The Government announced in December 2008 that Bombardier, with its Turbostar design, was one of the pre-qualified bidders for the first 200 DMU vehicles of its planned 1300 new carriages. These new trains were intended for services operated by First Great Western, First TransPennine Express and Northern Rail. However, with the announcement of the electrification schemes in the North West and on the Great Western Main Line, the DMU order was cancelled, with the needs of the train operating companies planned to be met by transfers of existing stock.

Arriva Rail North and TransPennine Express (First Group) did subsequently obtain new DMU and bi-mode rolling stock, although this was produced by CAF and Hitachi and also in higher quantities - 58 CAF DMUs were allocated to Arriva Rail North alone, whereas the 61 cancelled 172s (42x 3-car and 19x 4-car) would have been split up into allocations for three operators.

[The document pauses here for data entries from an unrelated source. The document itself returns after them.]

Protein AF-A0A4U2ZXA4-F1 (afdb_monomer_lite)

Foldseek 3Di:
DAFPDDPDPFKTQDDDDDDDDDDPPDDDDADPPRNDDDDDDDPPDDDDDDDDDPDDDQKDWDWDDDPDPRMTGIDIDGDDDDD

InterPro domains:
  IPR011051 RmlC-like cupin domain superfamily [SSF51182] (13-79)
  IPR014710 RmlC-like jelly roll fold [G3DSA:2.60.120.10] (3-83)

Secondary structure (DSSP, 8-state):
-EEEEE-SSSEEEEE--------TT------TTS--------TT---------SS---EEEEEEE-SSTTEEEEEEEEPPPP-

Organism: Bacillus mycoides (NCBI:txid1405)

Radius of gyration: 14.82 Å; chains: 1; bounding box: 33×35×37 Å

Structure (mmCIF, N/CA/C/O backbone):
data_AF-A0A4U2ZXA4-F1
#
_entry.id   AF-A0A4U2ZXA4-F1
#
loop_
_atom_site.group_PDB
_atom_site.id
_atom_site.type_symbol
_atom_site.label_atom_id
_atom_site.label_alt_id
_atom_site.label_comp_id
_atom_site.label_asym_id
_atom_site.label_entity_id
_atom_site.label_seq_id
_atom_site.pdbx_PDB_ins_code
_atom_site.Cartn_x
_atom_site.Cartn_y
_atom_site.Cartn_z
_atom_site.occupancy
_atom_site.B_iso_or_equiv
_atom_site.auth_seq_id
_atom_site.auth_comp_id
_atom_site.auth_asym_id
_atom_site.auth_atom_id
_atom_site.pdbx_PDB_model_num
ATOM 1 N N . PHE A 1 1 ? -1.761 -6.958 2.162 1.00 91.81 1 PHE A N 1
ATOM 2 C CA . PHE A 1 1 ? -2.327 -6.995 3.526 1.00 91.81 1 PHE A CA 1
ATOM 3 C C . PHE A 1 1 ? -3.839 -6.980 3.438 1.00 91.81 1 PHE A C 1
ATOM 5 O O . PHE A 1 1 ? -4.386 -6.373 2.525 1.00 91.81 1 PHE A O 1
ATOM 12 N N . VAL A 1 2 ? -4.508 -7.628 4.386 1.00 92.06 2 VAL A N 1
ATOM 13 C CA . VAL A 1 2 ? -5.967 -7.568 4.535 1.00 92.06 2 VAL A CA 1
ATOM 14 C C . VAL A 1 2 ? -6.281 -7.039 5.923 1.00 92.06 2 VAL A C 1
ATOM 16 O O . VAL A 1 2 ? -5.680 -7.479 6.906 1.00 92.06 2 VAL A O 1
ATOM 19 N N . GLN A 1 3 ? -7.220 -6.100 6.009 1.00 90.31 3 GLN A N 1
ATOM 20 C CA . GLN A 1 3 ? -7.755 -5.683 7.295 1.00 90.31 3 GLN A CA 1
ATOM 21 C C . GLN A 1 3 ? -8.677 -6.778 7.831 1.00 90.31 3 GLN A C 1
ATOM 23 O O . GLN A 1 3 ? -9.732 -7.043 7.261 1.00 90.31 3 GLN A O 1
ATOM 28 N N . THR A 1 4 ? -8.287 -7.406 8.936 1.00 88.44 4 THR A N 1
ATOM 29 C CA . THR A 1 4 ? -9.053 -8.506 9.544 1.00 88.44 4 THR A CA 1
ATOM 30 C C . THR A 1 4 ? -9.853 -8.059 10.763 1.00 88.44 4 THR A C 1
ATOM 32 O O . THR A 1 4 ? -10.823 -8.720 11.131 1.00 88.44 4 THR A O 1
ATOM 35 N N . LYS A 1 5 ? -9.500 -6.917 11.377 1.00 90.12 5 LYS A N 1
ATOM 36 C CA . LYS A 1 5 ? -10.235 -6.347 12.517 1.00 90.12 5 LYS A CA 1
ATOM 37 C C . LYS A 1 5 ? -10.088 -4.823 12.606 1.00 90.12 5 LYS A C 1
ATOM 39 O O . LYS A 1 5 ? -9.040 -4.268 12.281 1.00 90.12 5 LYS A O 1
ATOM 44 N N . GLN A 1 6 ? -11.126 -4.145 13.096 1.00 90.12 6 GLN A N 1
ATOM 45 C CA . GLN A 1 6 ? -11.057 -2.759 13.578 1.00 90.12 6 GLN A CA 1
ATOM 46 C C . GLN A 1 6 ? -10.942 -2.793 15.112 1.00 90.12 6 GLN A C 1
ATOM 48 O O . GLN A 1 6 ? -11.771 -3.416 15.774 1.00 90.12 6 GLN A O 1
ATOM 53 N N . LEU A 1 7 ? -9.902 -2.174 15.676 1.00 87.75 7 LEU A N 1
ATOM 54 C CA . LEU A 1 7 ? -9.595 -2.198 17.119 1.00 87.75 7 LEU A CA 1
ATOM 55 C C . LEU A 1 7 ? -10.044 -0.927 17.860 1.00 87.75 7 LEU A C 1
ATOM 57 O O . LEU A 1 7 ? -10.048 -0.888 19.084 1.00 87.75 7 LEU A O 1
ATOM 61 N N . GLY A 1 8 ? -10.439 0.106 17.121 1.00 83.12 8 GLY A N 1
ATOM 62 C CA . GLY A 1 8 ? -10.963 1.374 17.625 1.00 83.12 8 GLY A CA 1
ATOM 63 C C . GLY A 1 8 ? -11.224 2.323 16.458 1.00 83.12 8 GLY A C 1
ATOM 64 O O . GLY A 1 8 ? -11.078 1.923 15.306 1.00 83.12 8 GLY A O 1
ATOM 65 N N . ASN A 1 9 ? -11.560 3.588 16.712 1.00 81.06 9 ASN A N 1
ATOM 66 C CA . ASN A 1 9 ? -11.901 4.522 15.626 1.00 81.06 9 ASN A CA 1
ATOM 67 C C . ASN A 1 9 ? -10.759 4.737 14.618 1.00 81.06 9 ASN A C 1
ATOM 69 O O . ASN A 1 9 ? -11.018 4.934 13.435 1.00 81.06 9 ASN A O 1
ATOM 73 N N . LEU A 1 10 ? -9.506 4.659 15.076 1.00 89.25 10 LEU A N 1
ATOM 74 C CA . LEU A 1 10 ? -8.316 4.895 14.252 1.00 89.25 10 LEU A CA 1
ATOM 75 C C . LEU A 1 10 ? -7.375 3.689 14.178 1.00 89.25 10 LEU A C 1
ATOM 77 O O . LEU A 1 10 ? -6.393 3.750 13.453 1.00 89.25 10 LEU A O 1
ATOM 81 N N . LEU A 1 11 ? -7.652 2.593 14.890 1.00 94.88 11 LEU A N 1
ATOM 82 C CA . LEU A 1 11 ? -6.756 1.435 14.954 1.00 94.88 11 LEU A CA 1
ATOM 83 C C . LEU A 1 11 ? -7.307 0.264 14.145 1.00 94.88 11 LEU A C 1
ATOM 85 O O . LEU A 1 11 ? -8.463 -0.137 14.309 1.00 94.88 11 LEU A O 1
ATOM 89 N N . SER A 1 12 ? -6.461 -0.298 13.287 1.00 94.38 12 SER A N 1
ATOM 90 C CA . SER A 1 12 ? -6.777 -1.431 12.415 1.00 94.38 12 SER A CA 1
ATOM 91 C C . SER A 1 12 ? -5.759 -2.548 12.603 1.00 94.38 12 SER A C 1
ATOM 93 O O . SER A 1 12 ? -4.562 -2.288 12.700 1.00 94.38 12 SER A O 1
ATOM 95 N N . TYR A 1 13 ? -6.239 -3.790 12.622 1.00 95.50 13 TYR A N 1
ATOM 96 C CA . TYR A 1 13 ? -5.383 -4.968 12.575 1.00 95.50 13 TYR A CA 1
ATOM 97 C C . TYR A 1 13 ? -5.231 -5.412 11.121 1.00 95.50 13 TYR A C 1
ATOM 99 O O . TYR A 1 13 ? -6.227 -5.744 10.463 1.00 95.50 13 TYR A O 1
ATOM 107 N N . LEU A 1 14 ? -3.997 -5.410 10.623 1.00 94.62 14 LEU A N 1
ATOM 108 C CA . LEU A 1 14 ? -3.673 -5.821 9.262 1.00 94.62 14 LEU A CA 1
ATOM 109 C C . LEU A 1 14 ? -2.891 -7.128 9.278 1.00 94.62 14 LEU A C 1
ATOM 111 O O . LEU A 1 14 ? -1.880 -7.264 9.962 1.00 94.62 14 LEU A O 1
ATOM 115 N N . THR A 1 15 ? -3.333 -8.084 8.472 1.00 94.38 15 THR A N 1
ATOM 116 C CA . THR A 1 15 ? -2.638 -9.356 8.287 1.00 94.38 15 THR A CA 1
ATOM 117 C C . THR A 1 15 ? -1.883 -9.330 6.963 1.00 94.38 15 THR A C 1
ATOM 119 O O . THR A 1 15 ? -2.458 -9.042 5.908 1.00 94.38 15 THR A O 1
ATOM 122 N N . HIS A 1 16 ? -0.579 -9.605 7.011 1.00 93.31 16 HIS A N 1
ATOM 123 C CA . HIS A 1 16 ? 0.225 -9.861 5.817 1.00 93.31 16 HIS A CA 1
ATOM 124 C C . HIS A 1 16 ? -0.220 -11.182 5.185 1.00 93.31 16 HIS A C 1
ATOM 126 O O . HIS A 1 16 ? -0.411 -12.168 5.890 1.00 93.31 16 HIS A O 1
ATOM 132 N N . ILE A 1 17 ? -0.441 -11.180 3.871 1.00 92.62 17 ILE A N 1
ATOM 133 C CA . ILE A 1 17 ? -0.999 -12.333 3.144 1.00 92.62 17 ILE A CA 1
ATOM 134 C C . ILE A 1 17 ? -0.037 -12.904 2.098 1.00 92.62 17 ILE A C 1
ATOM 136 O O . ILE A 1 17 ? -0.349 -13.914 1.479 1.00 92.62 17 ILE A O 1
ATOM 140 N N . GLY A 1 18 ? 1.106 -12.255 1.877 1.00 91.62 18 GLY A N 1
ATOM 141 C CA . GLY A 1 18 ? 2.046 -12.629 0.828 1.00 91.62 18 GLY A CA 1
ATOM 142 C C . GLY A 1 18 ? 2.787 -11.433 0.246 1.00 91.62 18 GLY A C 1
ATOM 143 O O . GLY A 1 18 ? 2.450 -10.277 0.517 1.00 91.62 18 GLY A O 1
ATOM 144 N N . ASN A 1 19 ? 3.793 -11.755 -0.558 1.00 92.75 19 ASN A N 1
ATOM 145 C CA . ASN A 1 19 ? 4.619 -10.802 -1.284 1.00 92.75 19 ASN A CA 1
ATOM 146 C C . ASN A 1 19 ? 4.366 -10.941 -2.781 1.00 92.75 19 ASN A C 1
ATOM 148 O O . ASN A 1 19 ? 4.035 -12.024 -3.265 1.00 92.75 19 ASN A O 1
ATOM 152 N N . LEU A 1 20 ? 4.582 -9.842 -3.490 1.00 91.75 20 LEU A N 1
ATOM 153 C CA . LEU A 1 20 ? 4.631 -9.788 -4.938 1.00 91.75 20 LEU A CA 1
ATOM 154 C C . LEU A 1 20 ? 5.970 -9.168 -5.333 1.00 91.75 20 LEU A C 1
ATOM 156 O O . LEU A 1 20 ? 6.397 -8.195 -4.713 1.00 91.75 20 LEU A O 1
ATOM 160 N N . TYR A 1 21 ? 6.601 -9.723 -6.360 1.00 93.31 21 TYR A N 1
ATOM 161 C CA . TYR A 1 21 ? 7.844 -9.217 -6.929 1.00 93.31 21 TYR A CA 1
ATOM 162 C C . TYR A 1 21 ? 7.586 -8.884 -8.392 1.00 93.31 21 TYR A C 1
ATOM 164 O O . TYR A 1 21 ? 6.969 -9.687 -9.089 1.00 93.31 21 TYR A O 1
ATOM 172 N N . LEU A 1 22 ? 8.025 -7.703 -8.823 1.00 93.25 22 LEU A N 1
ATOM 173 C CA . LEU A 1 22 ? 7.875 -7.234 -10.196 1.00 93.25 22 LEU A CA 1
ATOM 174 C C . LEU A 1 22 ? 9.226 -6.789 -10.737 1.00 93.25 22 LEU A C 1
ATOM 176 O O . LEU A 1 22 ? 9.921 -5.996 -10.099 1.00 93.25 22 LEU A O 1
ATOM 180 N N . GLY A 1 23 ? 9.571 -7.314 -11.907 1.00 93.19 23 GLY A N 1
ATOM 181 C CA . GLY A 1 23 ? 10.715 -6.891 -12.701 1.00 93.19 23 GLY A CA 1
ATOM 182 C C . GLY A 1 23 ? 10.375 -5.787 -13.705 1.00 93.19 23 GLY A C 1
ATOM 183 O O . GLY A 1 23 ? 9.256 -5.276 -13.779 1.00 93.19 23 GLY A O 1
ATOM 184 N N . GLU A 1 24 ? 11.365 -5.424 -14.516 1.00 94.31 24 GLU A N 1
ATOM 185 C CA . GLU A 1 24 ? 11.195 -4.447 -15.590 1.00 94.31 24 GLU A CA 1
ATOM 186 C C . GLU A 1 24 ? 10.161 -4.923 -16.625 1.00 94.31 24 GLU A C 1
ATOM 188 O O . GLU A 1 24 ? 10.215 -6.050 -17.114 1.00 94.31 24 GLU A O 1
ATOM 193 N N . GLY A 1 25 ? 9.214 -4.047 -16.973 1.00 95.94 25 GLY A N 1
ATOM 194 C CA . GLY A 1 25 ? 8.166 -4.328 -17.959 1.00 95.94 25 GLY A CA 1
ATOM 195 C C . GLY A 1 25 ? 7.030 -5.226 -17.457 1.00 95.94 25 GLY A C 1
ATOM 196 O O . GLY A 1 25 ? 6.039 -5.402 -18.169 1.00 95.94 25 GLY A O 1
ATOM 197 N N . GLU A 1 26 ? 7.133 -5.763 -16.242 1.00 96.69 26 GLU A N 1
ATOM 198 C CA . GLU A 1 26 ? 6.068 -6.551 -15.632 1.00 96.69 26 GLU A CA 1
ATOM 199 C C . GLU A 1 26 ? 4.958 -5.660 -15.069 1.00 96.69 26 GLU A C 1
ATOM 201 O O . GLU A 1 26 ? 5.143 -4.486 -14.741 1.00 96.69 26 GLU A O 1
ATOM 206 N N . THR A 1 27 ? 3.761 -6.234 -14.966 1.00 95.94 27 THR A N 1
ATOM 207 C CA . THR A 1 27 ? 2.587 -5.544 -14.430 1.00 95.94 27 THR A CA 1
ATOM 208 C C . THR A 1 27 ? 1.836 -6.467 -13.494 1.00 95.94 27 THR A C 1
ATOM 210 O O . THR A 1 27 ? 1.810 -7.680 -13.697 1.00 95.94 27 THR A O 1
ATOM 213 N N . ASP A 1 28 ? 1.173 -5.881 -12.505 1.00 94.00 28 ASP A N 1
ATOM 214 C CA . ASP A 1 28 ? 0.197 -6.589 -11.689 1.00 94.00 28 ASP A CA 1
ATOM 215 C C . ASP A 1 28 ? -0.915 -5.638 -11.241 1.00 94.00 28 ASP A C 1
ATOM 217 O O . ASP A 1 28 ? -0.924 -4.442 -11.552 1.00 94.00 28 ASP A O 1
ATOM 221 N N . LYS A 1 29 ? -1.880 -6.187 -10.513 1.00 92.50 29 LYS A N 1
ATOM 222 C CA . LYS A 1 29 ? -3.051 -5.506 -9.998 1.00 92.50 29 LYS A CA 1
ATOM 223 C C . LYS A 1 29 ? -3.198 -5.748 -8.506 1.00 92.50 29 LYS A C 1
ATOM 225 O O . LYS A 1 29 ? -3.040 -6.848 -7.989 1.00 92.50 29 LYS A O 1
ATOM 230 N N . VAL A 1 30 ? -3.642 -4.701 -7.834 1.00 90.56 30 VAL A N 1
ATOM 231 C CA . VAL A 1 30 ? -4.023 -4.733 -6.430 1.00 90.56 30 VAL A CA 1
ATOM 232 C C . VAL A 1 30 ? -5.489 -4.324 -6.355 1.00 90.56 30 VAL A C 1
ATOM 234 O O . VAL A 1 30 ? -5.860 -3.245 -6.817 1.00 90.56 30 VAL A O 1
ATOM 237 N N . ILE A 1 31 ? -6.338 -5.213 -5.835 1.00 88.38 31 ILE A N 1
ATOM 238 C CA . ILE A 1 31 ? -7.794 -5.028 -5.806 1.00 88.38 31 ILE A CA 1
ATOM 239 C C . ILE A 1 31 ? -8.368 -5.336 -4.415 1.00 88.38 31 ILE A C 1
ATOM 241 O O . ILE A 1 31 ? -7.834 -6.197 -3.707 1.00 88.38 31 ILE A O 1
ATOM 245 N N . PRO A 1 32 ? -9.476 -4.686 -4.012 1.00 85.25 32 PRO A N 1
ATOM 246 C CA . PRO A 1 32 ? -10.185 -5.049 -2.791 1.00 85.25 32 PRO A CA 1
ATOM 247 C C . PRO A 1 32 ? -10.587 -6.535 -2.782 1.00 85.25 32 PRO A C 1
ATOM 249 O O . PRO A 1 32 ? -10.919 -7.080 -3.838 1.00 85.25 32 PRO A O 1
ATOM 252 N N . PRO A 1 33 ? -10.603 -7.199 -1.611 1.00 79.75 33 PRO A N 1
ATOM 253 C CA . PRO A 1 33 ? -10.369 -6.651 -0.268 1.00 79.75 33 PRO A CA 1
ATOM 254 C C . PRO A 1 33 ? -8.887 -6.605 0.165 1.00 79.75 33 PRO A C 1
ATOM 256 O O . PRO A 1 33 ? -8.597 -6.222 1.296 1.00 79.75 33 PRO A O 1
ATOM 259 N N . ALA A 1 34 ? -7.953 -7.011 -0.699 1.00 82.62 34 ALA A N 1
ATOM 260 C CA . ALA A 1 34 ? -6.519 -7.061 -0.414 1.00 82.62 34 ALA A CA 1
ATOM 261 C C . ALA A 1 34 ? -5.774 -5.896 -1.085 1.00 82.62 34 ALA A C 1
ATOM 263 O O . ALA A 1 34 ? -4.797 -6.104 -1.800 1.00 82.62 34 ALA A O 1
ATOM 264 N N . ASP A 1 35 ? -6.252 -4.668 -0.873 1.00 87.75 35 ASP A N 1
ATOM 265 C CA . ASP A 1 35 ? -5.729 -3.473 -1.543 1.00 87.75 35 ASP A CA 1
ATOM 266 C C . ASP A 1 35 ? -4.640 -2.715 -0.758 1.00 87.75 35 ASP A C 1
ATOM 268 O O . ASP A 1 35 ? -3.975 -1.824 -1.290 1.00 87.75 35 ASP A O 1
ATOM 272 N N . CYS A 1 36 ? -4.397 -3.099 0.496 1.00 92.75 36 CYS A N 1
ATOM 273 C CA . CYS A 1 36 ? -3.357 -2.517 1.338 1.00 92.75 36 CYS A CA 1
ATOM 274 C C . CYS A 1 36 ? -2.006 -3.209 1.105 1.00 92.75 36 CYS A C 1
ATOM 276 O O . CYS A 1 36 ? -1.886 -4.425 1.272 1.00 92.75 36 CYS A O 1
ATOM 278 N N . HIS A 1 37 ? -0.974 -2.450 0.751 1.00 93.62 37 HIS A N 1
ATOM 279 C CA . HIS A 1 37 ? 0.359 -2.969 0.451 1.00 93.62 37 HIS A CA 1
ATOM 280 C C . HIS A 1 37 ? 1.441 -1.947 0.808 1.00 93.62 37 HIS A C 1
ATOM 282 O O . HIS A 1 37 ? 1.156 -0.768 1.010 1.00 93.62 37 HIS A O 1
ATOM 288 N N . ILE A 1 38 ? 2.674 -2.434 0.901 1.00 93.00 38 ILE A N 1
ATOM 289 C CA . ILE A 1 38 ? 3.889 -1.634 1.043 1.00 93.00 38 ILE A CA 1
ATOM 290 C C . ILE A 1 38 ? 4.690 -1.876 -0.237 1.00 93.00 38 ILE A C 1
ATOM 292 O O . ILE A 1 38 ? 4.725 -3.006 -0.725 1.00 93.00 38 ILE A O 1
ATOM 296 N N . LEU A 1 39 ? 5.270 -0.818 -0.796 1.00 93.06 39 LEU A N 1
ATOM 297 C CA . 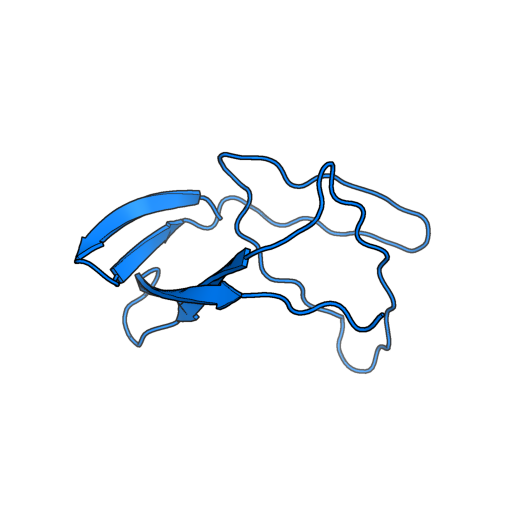LEU A 1 39 ? 6.215 -0.916 -1.902 1.00 93.06 39 LEU A CA 1
ATOM 298 C C . LEU A 1 39 ? 7.620 -0.746 -1.340 1.00 93.06 39 LEU A C 1
ATOM 300 O O . LEU A 1 39 ? 7.887 0.225 -0.634 1.00 93.06 39 LEU A O 1
ATOM 304 N N . GLU A 1 40 ? 8.494 -1.685 -1.670 1.00 93.56 40 GLU A N 1
ATOM 3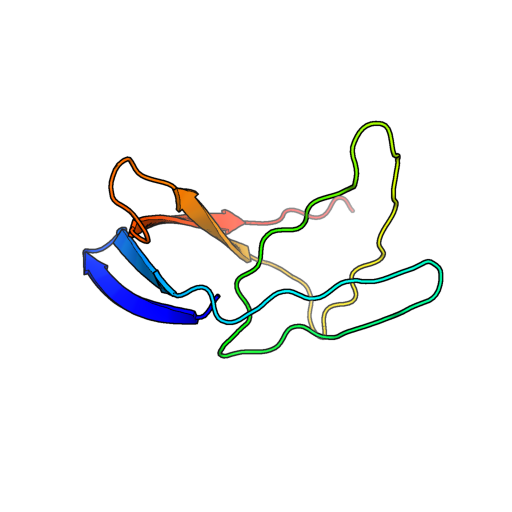05 C CA . GLU A 1 40 ? 9.900 -1.681 -1.286 1.00 93.56 40 GLU A CA 1
ATOM 306 C C . GLU A 1 40 ? 10.741 -1.855 -2.549 1.00 93.56 40 GLU A C 1
ATOM 308 O O . GLU A 1 40 ? 10.348 -2.570 -3.473 1.00 93.56 40 GLU A O 1
ATOM 313 N N . ILE A 1 41 ? 11.880 -1.170 -2.591 1.00 94.19 41 ILE A N 1
ATOM 314 C CA . ILE A 1 41 ? 12.879 -1.306 -3.652 1.00 94.19 41 ILE A CA 1
ATOM 315 C C . ILE A 1 41 ? 14.116 -1.990 -3.080 1.00 94.19 41 ILE A C 1
ATOM 317 O O . ILE A 1 41 ? 14.350 -1.934 -1.869 1.00 94.19 41 ILE A O 1
ATOM 321 N N . ALA A 1 42 ? 14.914 -2.620 -3.939 1.00 89.81 42 ALA A N 1
ATOM 322 C CA . ALA A 1 42 ? 16.203 -3.139 -3.512 1.00 89.81 42 ALA A CA 1
ATOM 323 C C . ALA A 1 42 ? 17.143 -1.994 -3.093 1.00 89.81 42 ALA A C 1
ATOM 325 O O . ALA A 1 42 ? 17.018 -0.847 -3.537 1.00 89.81 42 ALA A O 1
ATOM 326 N N . GLU A 1 43 ? 18.089 -2.306 -2.207 1.00 92.00 43 GLU A N 1
ATOM 327 C CA . GLU A 1 43 ? 19.068 -1.329 -1.736 1.00 92.00 43 GLU A CA 1
ATOM 328 C C . GLU A 1 43 ? 19.897 -0.771 -2.899 1.00 92.00 43 GLU A C 1
ATOM 330 O O . GLU A 1 43 ? 20.369 -1.511 -3.758 1.00 92.00 43 GLU A O 1
ATOM 335 N N . ASN A 1 44 ? 20.132 0.544 -2.880 1.00 91.38 44 ASN A N 1
ATOM 336 C CA . ASN A 1 44 ? 20.910 1.278 -3.887 1.00 91.38 44 ASN A CA 1
ATOM 337 C C . ASN A 1 44 ? 20.320 1.283 -5.308 1.00 91.38 44 ASN A C 1
ATOM 339 O O . ASN A 1 44 ? 21.021 1.649 -6.252 1.00 91.38 44 ASN A O 1
ATOM 343 N N . GLU A 1 45 ? 19.044 0.941 -5.473 1.00 91.88 45 GLU A N 1
ATOM 344 C CA . GLU A 1 45 ? 18.351 1.076 -6.751 1.00 91.88 45 GLU A CA 1
ATOM 345 C C . GLU A 1 45 ? 17.526 2.365 -6.837 1.00 91.88 45 GLU A C 1
ATOM 347 O O . GLU A 1 45 ? 17.194 3.019 -5.848 1.00 91.88 45 GLU A O 1
ATOM 352 N N . SER A 1 46 ? 17.196 2.755 -8.065 1.00 92.62 46 SER A N 1
ATOM 353 C CA . SER A 1 46 ? 16.216 3.798 -8.355 1.00 92.62 46 SER A CA 1
ATOM 354 C C . SER A 1 46 ? 15.220 3.233 -9.350 1.00 92.62 46 SER A C 1
ATOM 356 O O . SER A 1 46 ? 15.590 2.873 -10.465 1.00 92.62 46 SER A O 1
ATOM 358 N N . VAL A 1 47 ? 13.961 3.146 -8.932 1.00 94.25 47 VAL A N 1
ATOM 359 C CA . VAL A 1 47 ? 12.894 2.491 -9.691 1.00 94.25 47 VAL A CA 1
ATOM 360 C C . VAL A 1 47 ? 11.759 3.479 -9.917 1.00 94.25 47 VAL A C 1
ATOM 362 O O . VAL A 1 47 ? 11.420 4.271 -9.038 1.00 94.25 47 VAL A O 1
ATOM 365 N N . ILE A 1 48 ? 11.166 3.425 -11.107 1.00 94.69 48 ILE A N 1
ATOM 366 C CA . ILE A 1 48 ? 9.969 4.186 -11.458 1.00 94.69 48 ILE A CA 1
ATOM 367 C C . ILE A 1 48 ? 8.860 3.187 -11.758 1.00 94.69 48 ILE A C 1
ATOM 369 O O . ILE A 1 48 ? 9.023 2.307 -12.600 1.00 94.69 48 ILE A O 1
ATOM 373 N N . THR A 1 49 ? 7.714 3.355 -11.105 1.00 95.00 49 THR A N 1
ATOM 374 C CA . THR A 1 49 ? 6.496 2.595 -11.394 1.00 95.00 49 THR A CA 1
ATOM 375 C C . THR A 1 49 ? 5.403 3.529 -11.900 1.00 95.00 49 THR A C 1
ATOM 377 O O . THR A 1 49 ? 5.299 4.688 -11.491 1.00 95.00 49 THR A O 1
ATOM 380 N N . ILE A 1 50 ? 4.558 3.025 -12.799 1.00 95.31 50 ILE A N 1
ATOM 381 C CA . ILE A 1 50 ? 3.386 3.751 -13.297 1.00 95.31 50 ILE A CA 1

Bombardier offered the Class 172 Turbostar to NI Railways for its "New Trains Two" specification, eventually losing out to CAF and a variation of NIR's existing Class 3000.

==Fleet details==

Class: Operator; Qty.; Year built; Cars per unit; Unit nos.
172/0: West Midlands Trains; 8; 2010; 2; 172001–172008
172/1: 4; 2011; 172101–172104
172/2: 12; 172211–172222
172/3: 15; 3; 172331–172345

===Vehicle weights===

| Class | DMOS vehicles | MOS vehicles | DMOSLW vehicles |
| 172/0 | 41.85 t (41.19 long tons; 46.13 short tons) | — | 42.40 t (41.73 long tons; 46.74 short tons) |
172/1
| 172/2 | 41.87 t (41.21 long tons; 46.15 short tons) | — | 42.49 t (41.82 long tons; 46.84 short tons) |
| 172/3 | 38.75 t (38.14 long tons; 42.71 short tons) |

===Illustrations===

West Midlands Trains Class 172/0 and Class 172/1

West Midlands Trains Class 172/3

===Named units===
One unit has received a name:

172342: Roger Sumner - in honour of a driver at Worcester who retired in late 2022 after almost 60 years of service. He was the last employee at West Midlands Trains to have previously worked on steam locomotives for British Rail.